Arts Co Editor Barney Evison met up with Brendan McNamee, a writer who lives in Herne Hill and has just self-published his first book, a novella called MUT.
The first thing I wanted to know when I met Brendan was why his debut novel MUT had such a cryptic name. “It’s Catalan for ‘mute’,” Brendan explained. This fits – the novella is set in Barcelona and follows a mute narrator suffering from an emotional trauma in his recent past. The natural English pronunciation of the words hints at the important role that dogs play in the story, as the man’s only friends.
Brendan’s been writing for 20 years and has lived around Brixton for 17 of them. Canadian by birth, he often spends his winters in the cold and snow near Montreal, an environment he finds particularly conducive to writing. He insists on the importance of “just getting on with it”; the rigour of sitting down at a desk every day and hitting your word count.
MUT is an intense and surprising read, with an opaque narrative that flits between past and present. It’s not immediately clear that the narrator’s only conversations are with dogs, who take on vivid anthropomorphic personas. I ask Brendan if he has a dog. “I don’t actually,” he says, although he grew with them. “I’ve always found them very personable. Sometimes I’ll be walking down a street and a dog will just stare at me – it’s like we’ve got this thing going on. Of course it’s ridiculous but it does feel like a connection.”
The book had its genesis in a three-month trip that Brendan took to Barcelona. He found himself writing freehand in parks and cafes in the city, where he couldn’t communicate properly with anyone. “I don’t speak any Spanish so I spent a lot of my days very quiet…I noticed there were always be dogs out on the street. They’re like another class of citizen.” From this came the idea of a mute loner – the eponymous Mut – who only speaks to dogs: “There’s a universal language between man and dog.”

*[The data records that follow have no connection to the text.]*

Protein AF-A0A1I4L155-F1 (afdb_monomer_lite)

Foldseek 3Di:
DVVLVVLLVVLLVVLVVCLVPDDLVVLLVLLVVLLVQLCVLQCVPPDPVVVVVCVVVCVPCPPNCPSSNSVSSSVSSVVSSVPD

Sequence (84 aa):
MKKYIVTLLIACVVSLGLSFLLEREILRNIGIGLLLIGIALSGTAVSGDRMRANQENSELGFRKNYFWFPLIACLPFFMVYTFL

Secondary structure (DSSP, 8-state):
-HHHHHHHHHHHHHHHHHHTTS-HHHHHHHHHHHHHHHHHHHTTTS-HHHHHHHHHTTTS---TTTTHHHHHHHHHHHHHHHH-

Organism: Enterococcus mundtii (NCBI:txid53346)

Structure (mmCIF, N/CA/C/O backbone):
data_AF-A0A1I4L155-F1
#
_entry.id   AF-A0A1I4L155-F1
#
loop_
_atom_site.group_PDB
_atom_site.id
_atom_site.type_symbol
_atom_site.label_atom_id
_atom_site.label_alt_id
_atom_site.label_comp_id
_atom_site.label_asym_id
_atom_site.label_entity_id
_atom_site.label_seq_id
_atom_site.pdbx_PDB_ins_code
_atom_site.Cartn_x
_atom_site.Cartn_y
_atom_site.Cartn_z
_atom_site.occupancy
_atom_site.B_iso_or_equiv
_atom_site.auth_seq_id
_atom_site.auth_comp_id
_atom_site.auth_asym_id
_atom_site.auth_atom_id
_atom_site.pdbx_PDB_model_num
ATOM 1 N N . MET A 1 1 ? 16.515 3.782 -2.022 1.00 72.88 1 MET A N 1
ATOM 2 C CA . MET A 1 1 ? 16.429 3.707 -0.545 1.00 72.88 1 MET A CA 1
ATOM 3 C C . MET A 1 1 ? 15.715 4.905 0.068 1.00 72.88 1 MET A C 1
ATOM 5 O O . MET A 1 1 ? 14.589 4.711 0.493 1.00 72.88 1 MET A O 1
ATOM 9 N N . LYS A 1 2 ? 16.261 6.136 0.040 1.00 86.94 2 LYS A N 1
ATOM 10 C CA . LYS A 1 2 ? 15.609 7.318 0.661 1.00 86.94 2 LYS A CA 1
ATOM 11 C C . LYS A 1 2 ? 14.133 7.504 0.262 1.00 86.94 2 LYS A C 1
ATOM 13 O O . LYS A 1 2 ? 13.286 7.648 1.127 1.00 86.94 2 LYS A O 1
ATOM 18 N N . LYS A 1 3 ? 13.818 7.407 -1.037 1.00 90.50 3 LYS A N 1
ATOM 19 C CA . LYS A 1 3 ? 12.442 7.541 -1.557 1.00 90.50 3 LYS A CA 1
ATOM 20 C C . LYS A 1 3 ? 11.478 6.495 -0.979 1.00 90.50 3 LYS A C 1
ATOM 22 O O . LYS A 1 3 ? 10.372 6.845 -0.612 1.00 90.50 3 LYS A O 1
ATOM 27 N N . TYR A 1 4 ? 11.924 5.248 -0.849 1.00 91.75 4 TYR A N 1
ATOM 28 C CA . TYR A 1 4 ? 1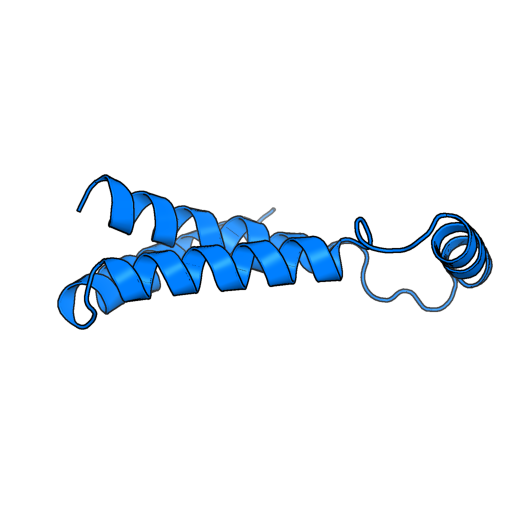1.119 4.146 -0.316 1.00 91.75 4 TYR A CA 1
ATOM 29 C C . TYR A 1 4 ? 10.849 4.288 1.184 1.00 91.75 4 TYR A C 1
ATOM 31 O O . TYR A 1 4 ? 9.738 4.036 1.631 1.00 91.75 4 TYR A O 1
ATOM 39 N N . ILE A 1 5 ? 11.847 4.751 1.944 1.00 94.69 5 ILE A N 1
ATOM 40 C CA . ILE A 1 5 ? 11.686 5.066 3.370 1.00 94.69 5 ILE A CA 1
ATOM 41 C C . ILE A 1 5 ? 10.667 6.196 3.539 1.00 94.69 5 ILE A C 1
ATOM 43 O O . ILE A 1 5 ? 9.759 6.085 4.352 1.00 94.69 5 ILE A O 1
ATOM 47 N N . VAL A 1 6 ? 10.773 7.256 2.731 1.00 95.81 6 VAL A N 1
ATOM 48 C CA . VAL A 1 6 ? 9.807 8.365 2.748 1.00 95.81 6 VAL A CA 1
ATOM 49 C C . VAL A 1 6 ? 8.399 7.876 2.400 1.00 95.81 6 VAL A C 1
ATOM 51 O O . VAL A 1 6 ? 7.451 8.239 3.086 1.00 95.81 6 VAL A O 1
ATOM 54 N N . THR A 1 7 ? 8.249 7.011 1.393 1.00 95.75 7 THR A N 1
ATOM 55 C CA . THR A 1 7 ? 6.954 6.401 1.057 1.00 95.75 7 THR A CA 1
ATOM 56 C C . THR A 1 7 ? 6.375 5.605 2.219 1.00 95.75 7 THR A C 1
ATOM 58 O O . THR A 1 7 ? 5.194 5.760 2.510 1.00 95.75 7 THR A O 1
ATOM 61 N N . LEU A 1 8 ? 7.191 4.801 2.904 1.00 96.62 8 LEU A N 1
ATOM 62 C CA . LEU A 1 8 ? 6.750 4.047 4.075 1.00 96.62 8 LEU A CA 1
ATOM 63 C C . LEU A 1 8 ? 6.287 4.983 5.199 1.00 96.62 8 LEU A C 1
ATOM 65 O O . LEU A 1 8 ? 5.208 4.7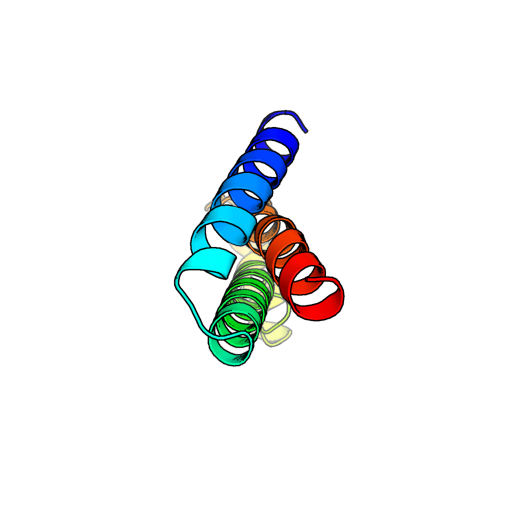84 5.742 1.00 96.62 8 LEU A O 1
ATOM 69 N N . LEU A 1 9 ? 7.060 6.029 5.507 1.00 97.31 9 LEU A N 1
ATOM 70 C CA . LEU A 1 9 ? 6.711 6.999 6.550 1.00 97.31 9 LEU A CA 1
ATOM 71 C C . LEU A 1 9 ? 5.396 7.722 6.242 1.00 97.31 9 LEU A C 1
ATOM 73 O O . LEU A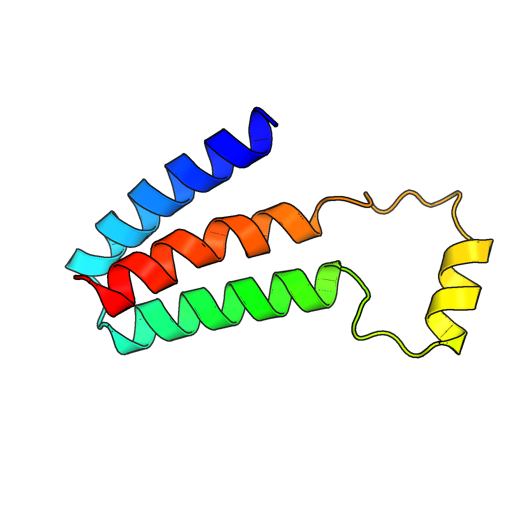 1 9 ? 4.529 7.808 7.108 1.00 97.31 9 LEU A O 1
ATOM 77 N N . ILE A 1 10 ? 5.223 8.195 5.005 1.00 97.31 10 ILE A N 1
ATOM 78 C CA . ILE A 1 10 ? 3.974 8.832 4.571 1.00 97.31 10 ILE A CA 1
ATOM 79 C C . ILE A 1 10 ? 2.815 7.834 4.672 1.00 97.31 10 ILE A C 1
ATOM 81 O O . ILE A 1 10 ? 1.764 8.178 5.203 1.00 97.31 10 ILE A O 1
ATOM 85 N N . ALA A 1 11 ? 3.004 6.591 4.225 1.00 97.06 11 ALA A N 1
ATOM 86 C CA . ALA A 1 11 ? 1.977 5.559 4.310 1.00 97.06 11 ALA A CA 1
ATOM 87 C C . ALA A 1 11 ? 1.607 5.212 5.764 1.00 97.06 11 ALA A C 1
ATOM 89 O O . ALA A 1 11 ? 0.430 5.001 6.042 1.00 97.06 11 ALA A O 1
ATOM 90 N N . CYS A 1 12 ? 2.554 5.220 6.709 1.00 97.31 12 CYS A N 1
ATOM 91 C CA . CYS A 1 12 ? 2.258 5.072 8.138 1.00 97.31 12 CYS A CA 1
ATOM 92 C C . CYS A 1 12 ? 1.380 6.216 8.658 1.00 97.31 12 CYS A C 1
ATOM 94 O O . CYS A 1 12 ? 0.358 5.959 9.284 1.00 97.31 12 CYS A O 1
ATOM 96 N N . VAL A 1 13 ? 1.737 7.470 8.360 1.00 97.56 13 VAL A N 1
ATOM 97 C CA . VAL A 1 13 ? 0.949 8.638 8.794 1.00 97.56 13 VAL A CA 1
ATOM 98 C C . VAL A 1 13 ? -0.455 8.608 8.189 1.00 97.56 13 VAL A C 1
ATOM 100 O O . VAL A 1 13 ? -1.434 8.831 8.894 1.00 97.56 13 VAL A O 1
ATOM 103 N N . VAL A 1 14 ? -0.567 8.292 6.897 1.00 97.25 14 VAL A N 1
ATOM 104 C CA . VAL A 1 14 ? -1.857 8.232 6.197 1.00 97.25 14 VAL A CA 1
ATOM 105 C C . VAL A 1 14 ? -2.715 7.072 6.699 1.00 97.25 14 VAL A C 1
ATOM 107 O O . VAL A 1 14 ? -3.889 7.283 6.976 1.00 97.25 14 VAL A O 1
ATOM 110 N N . SER A 1 15 ? -2.161 5.865 6.838 1.00 96.62 15 SER A N 1
ATOM 111 C CA . SER A 1 15 ? -2.921 4.697 7.312 1.00 96.62 15 SER A CA 1
ATOM 112 C C . SER A 1 15 ? -3.433 4.882 8.740 1.00 96.62 15 SER A C 1
ATOM 114 O O . SER A 1 15 ? -4.602 4.601 8.993 1.00 96.62 15 SER A O 1
ATOM 116 N N . LEU A 1 16 ? -2.609 5.429 9.640 1.00 96.06 16 LEU A N 1
ATOM 117 C CA . LEU A 1 16 ? -3.032 5.791 10.995 1.00 96.06 16 LEU A CA 1
ATOM 118 C C . LEU A 1 16 ? -4.067 6.920 10.991 1.00 96.06 16 LEU A C 1
ATOM 120 O O . LEU A 1 16 ? -5.052 6.851 11.709 1.00 96.06 16 LEU A O 1
ATOM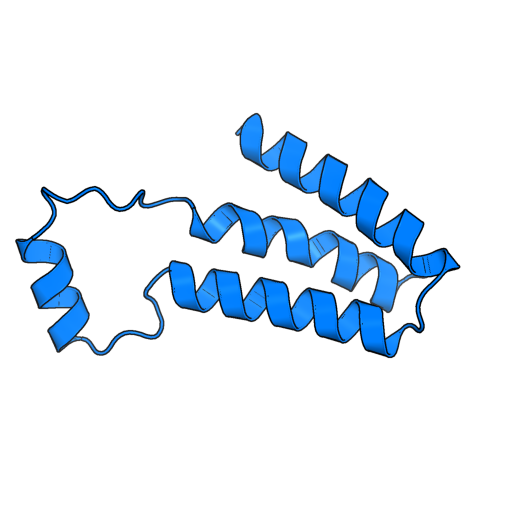 124 N N . GLY A 1 17 ? -3.885 7.961 10.175 1.00 96.06 17 GLY A N 1
ATOM 125 C CA . GLY A 1 17 ? -4.867 9.044 10.073 1.00 96.06 17 GLY A CA 1
ATOM 126 C C . GLY A 1 17 ? -6.228 8.545 9.581 1.00 96.06 17 GLY A C 1
ATOM 127 O O . GLY A 1 17 ? -7.267 8.892 10.140 1.00 96.06 17 GLY A O 1
ATOM 128 N N . LEU A 1 18 ? -6.223 7.679 8.567 1.00 96.06 18 LEU A N 1
ATOM 129 C CA . LEU A 1 18 ? -7.435 7.087 8.010 1.00 96.06 18 LEU A CA 1
ATOM 130 C C . LEU A 1 18 ? -8.106 6.093 8.959 1.00 96.06 18 LEU A C 1
ATOM 132 O O . LEU A 1 18 ? -9.322 5.943 8.873 1.00 96.06 18 LEU A O 1
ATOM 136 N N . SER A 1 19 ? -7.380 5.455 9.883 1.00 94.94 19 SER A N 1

I’ve been wondering how much of MUT is based on Brendan’s own life. In the book, the main character is recovering from a near-death drowning experience which led to the breakdown in the relationship with his girlfriend. He roams the streets of Barcelona, befriending dogs and torturing himself with painful memories and feelings of guilt.
“The lynchpin of the plot in the ocean did actually happen to me,” says Brendan, who says only now he’s able to be emotionally honest in his work. “I smuggled tobacco for a year because I wanted to write about it, but I didn’t have the balls to do it properly.” MUT is the first time he’s brought powerful true emotions to print. “Now I can take something that really did happen to me and change it, but the central emotions are the same.”
If MUT began in the cafes of Barcelona, it was finished in Brixton Library, where Brendan spent two weeks writing it up and “cutting out all the fluff”. The book was initially written in the third-person but Brendan made the major shift to the first-person after taking advice from a literary agent.
MUT’s prose is bare and direct. Brendan tells me that he was inspired by twentieth-century American writers such as Saul Bellow, F. Scott Fitzgerald, Charles Bukowski and particularly Cormac McCarthy: “he just throws Spanish in there and you just have to deal with it.” Brendan is dyslexic and he found these writers’ stripped-back style an inspiration.
Brendan is working on another book, this one of a much larger scale than MUT. “It’s four times the length of MUT,” he says. Set in a parallel world, his next work will move into sci-fi although understandably he’s reluctant to give it a specific genre. When I ask him which genre he thinks MUT most neatly fits into, suggesting magical realism, he shrugs: “I don’t really know – Waterstones put in their Romantic Fiction section which I thought was… interesting!”
Brendan debuted MUT to a local audience at the Brixton BookJam in October. It’s available at all local bookshops or you can buy the ebook online.